Earlier this year, Gmail rolled out a new way for users to organize their inbox: tabs. Tabs were an attempt by Gmail to help Gmail users organize their mail, particularly programmatically generated email like social media alerts and marketing mail. While many of us took a wait and see approach, a number of email marketers took this as one of the 7 signs of the apocalypse and the end of email marketing as we know it.
Dozens of marketers wrote article with such titles as “7 ways to survive Gmail tabs” and headlines that declared “Thanks to Gmail’s new tabs, promotional e-mails are now shunted off to a secondary inbox. If you rely on e-mail marketing, you should be worried.” Marketers large and small responded by sending emails to recipients begging them to move marketing mail out of the promotions tab and into the inbox.
A number of bloggers, reporters and marketers, myself included, tried to tame the panic. Not because we necessarily supported tabs, but because we really had no insight into how this would affect recipients interacting with email.
This week Return Path published a whitepaper on the effect of Gmail tabs on email marketing (.pdf link).
Not only did Return Path’s research show little negative effect of tabs, they actually saw some positive effects of tabs on how recipients interact with commercial email. Overall, the introduction of tabs in the gmail interface may be a improvement for email marketers.
The relatively low impact of Gmail tabs on marketing performance and user engagement hides a fundamental change in the way consumers experience commercial email. By shunting promotional messages into a separate tab, Gmail has effectively created a secondary inbox expressly for shopping, and consumers are using it. Four months after the widespread rollout of tabs left marketing messages a click removed from personal email, consumers continue to read them at roughly the same levels as before. Tabs have taught Gmail users a new and potentially more efficient way to shop from their inboxes. Gmail teaches users to shop from the inbox
Return Path’s findings aren’t actually that surprising to me. I’ve used filters to sort different classes of mails (discussion lists, commercial lists, personal mail, social network mail) into different mailboxes for years. For me, the maintenance was a bit of a challenge, as all the filters had to be created, written and maintained by me. Even now when it doesn’t take a huge amount of work I still have to poke at them occasionally. Gmail took all that maintenance off their users and it Just Works. Much of the current data, including Return Paths, says that users like this new interface and are actively going and shopping in their inboxes.

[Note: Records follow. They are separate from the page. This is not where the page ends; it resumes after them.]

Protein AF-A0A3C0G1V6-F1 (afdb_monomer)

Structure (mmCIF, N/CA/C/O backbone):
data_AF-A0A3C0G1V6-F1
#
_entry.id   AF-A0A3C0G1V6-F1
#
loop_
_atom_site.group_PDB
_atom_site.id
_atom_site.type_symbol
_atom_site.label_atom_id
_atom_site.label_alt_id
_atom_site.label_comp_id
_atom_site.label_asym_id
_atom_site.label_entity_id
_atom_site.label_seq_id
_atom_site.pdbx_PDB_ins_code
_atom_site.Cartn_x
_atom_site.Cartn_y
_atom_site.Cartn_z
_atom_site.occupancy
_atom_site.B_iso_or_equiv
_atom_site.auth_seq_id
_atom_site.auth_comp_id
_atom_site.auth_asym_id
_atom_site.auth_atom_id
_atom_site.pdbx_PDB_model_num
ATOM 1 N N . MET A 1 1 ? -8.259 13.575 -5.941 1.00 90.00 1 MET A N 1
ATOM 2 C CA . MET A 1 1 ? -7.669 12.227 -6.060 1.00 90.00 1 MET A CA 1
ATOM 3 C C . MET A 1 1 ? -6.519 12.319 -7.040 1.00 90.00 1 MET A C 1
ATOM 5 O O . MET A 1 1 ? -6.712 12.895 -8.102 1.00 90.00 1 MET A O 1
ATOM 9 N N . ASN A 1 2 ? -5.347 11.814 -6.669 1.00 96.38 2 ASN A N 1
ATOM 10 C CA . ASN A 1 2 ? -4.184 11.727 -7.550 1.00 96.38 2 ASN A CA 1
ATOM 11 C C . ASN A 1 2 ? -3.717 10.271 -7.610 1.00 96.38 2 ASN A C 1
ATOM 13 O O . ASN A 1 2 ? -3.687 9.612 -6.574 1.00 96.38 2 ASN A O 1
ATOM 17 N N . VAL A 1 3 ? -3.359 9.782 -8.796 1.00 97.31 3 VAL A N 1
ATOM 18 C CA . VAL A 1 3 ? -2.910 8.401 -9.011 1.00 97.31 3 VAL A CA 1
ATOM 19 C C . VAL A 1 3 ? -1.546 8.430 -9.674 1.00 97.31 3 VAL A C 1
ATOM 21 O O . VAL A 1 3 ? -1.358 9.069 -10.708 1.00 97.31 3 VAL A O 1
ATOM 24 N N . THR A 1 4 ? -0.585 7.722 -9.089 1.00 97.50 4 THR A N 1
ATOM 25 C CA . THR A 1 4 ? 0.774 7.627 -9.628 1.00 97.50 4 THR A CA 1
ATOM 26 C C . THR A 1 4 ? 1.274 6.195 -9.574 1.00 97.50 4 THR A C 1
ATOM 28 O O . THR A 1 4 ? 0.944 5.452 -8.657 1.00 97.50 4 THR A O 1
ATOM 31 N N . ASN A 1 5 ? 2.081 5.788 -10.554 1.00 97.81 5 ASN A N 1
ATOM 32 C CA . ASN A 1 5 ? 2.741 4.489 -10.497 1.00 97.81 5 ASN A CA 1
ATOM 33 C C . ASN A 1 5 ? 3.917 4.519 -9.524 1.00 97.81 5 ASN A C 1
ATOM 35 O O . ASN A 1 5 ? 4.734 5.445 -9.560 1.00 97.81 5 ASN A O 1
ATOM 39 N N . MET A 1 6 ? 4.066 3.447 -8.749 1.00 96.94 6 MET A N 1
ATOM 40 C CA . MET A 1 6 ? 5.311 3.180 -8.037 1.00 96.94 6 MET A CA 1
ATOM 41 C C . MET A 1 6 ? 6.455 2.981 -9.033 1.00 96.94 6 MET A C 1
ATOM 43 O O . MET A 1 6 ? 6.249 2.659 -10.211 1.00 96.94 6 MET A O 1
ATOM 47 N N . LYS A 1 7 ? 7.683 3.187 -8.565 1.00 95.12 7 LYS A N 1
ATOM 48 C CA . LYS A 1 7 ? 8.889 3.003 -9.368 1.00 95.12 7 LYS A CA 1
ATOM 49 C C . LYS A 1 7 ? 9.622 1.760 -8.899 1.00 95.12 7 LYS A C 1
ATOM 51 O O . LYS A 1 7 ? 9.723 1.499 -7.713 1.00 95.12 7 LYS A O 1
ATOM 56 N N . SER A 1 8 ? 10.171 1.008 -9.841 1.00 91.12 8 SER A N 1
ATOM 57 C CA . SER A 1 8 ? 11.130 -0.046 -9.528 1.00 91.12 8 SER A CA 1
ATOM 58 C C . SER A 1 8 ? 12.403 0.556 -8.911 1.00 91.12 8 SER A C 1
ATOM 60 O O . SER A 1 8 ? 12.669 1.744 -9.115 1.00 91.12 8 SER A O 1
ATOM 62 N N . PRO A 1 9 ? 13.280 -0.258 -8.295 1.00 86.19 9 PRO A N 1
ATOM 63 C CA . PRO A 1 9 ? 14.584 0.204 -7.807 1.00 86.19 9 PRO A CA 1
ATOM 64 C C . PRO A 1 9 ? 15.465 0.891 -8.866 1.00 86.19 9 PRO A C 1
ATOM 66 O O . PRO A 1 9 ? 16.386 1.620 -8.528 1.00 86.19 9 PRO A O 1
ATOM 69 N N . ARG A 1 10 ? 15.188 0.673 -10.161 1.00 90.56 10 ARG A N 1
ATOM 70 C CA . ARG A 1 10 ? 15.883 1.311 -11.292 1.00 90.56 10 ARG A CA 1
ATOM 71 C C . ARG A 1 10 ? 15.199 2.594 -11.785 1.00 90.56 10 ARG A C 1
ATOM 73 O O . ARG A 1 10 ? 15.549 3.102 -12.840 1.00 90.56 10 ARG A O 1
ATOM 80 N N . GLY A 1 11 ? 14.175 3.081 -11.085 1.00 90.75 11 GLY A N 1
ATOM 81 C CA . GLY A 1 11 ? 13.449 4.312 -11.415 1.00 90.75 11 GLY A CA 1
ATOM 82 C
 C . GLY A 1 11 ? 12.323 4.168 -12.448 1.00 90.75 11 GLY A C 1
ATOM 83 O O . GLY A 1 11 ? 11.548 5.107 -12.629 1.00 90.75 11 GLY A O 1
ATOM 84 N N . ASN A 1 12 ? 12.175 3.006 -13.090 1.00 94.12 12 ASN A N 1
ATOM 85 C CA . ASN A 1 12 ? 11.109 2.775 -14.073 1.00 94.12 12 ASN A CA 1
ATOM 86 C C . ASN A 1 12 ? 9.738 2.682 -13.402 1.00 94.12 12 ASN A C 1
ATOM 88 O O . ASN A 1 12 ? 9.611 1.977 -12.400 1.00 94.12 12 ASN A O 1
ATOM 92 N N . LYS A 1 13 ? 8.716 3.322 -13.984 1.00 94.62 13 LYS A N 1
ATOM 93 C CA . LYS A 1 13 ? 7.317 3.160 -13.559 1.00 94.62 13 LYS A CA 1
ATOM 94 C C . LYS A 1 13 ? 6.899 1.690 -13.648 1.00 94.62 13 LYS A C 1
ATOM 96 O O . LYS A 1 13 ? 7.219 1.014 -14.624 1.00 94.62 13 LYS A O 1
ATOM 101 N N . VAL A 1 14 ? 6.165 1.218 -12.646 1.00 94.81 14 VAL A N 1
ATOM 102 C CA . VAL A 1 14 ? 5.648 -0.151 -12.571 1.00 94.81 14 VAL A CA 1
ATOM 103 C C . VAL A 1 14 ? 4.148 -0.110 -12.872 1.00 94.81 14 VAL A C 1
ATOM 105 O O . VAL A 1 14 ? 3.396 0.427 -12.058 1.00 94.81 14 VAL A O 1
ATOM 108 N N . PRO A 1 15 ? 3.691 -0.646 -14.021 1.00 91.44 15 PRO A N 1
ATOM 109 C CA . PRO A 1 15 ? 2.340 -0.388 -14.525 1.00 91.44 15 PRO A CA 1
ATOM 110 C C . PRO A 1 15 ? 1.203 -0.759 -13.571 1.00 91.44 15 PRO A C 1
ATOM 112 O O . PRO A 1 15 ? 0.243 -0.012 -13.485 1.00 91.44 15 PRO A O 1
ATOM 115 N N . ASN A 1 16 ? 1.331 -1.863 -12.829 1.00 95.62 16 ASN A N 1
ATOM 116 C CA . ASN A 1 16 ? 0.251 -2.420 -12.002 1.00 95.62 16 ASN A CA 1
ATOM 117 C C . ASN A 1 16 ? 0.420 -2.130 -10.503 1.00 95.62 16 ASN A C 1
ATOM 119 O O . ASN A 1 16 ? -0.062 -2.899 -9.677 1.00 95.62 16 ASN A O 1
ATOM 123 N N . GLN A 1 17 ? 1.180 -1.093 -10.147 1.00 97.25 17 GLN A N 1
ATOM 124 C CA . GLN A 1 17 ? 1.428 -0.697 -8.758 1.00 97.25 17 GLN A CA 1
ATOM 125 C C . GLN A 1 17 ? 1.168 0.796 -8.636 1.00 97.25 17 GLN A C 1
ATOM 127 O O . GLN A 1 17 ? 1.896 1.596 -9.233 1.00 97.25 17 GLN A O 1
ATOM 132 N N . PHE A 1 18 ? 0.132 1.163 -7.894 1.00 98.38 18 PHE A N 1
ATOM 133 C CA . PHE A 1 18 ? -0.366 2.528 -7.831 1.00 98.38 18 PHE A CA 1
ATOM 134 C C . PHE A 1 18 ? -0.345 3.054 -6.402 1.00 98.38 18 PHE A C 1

The sky didn’t fall. Tabs were not the end of email marketing. In many industries, tabs are actually an improvement.
I disagree wholeheartedly. The open rates are lower – based on my own metrics and based on the results of 2 billion emails at top ESP Mail Chimp: http://blog.mailchimp.com/how-gmails-new-inbox-is-affecting-open-rates/
Mark — I don’t use GMail except for testing, but I program my inbox to sort email into folders much like GMail tabs. I doubt that this means that I buy less. The ads I get are for books, computer supplies, art supplies, and other stuff narrowly targeted to my interests. This stuff is of very real interest to me, and I could easily let myself be an impulse shopper with any of it. 🙂 To the extent that I exercise some control over when I shop, and therefore buy less, I think that’s a benefit because when I think about what I buy, I buy stuff that I actually want and will use instead of stuff that just looks shiny at the moment.
If your sales rates go down when people are allowed to view your ads when they’re thinking about buying, maybe a lot of people find that what you are selling isn’t worth buying if they’re given time to think about it. If that’s the case, why should people act against their own interests? Why should companies such as Google put the interests of marketers ahead of those of customers? Do you want people to buy stuff that they don’t need, don’t really want, and won’t use for long?
It takes more work to focus on finding stuff of real value to sell, and then teaching people why it’s worth buying. But you’ll find you get much more loyal customers that way, and they keep coming back. I’ve been buying from some companies for thirty years or more because they do a superb job of offering stuff that I find valuable at decent prices, and don’t waste my time with advertising that doesn’t tell me anything useful.
I could not agree more with you Luara. I perceived all the companies pleas to move my branded email from the Promotional Tab the Primary Tab was a missed educational opportunity . Instead of assuming I could not understand the filters, and wanted to my inbox to remain the same, these brands could have had a conversation about the many options a Gmail user has to customize their inbox. A brand could have demonstrate its willingness to help a subscriber adapt and successfully navigate new technology.
Like you and RP mentioned, for heavy email users, the Promotional Tab, might be the best place for branded email to reside. In this location, the user has clear expectations to the type of messages she will find, little distraction from personal communications, and is reviewing emails in that tab with the intent to find sales, coupons, or deals.
Hi Laura, I don’t think gmail’s new tab feature has affected email marketing. This new gmail feature simply differentiates your emails according to type of email. It helps the people to categorize their emails so that they can easily find out their emails according to their category.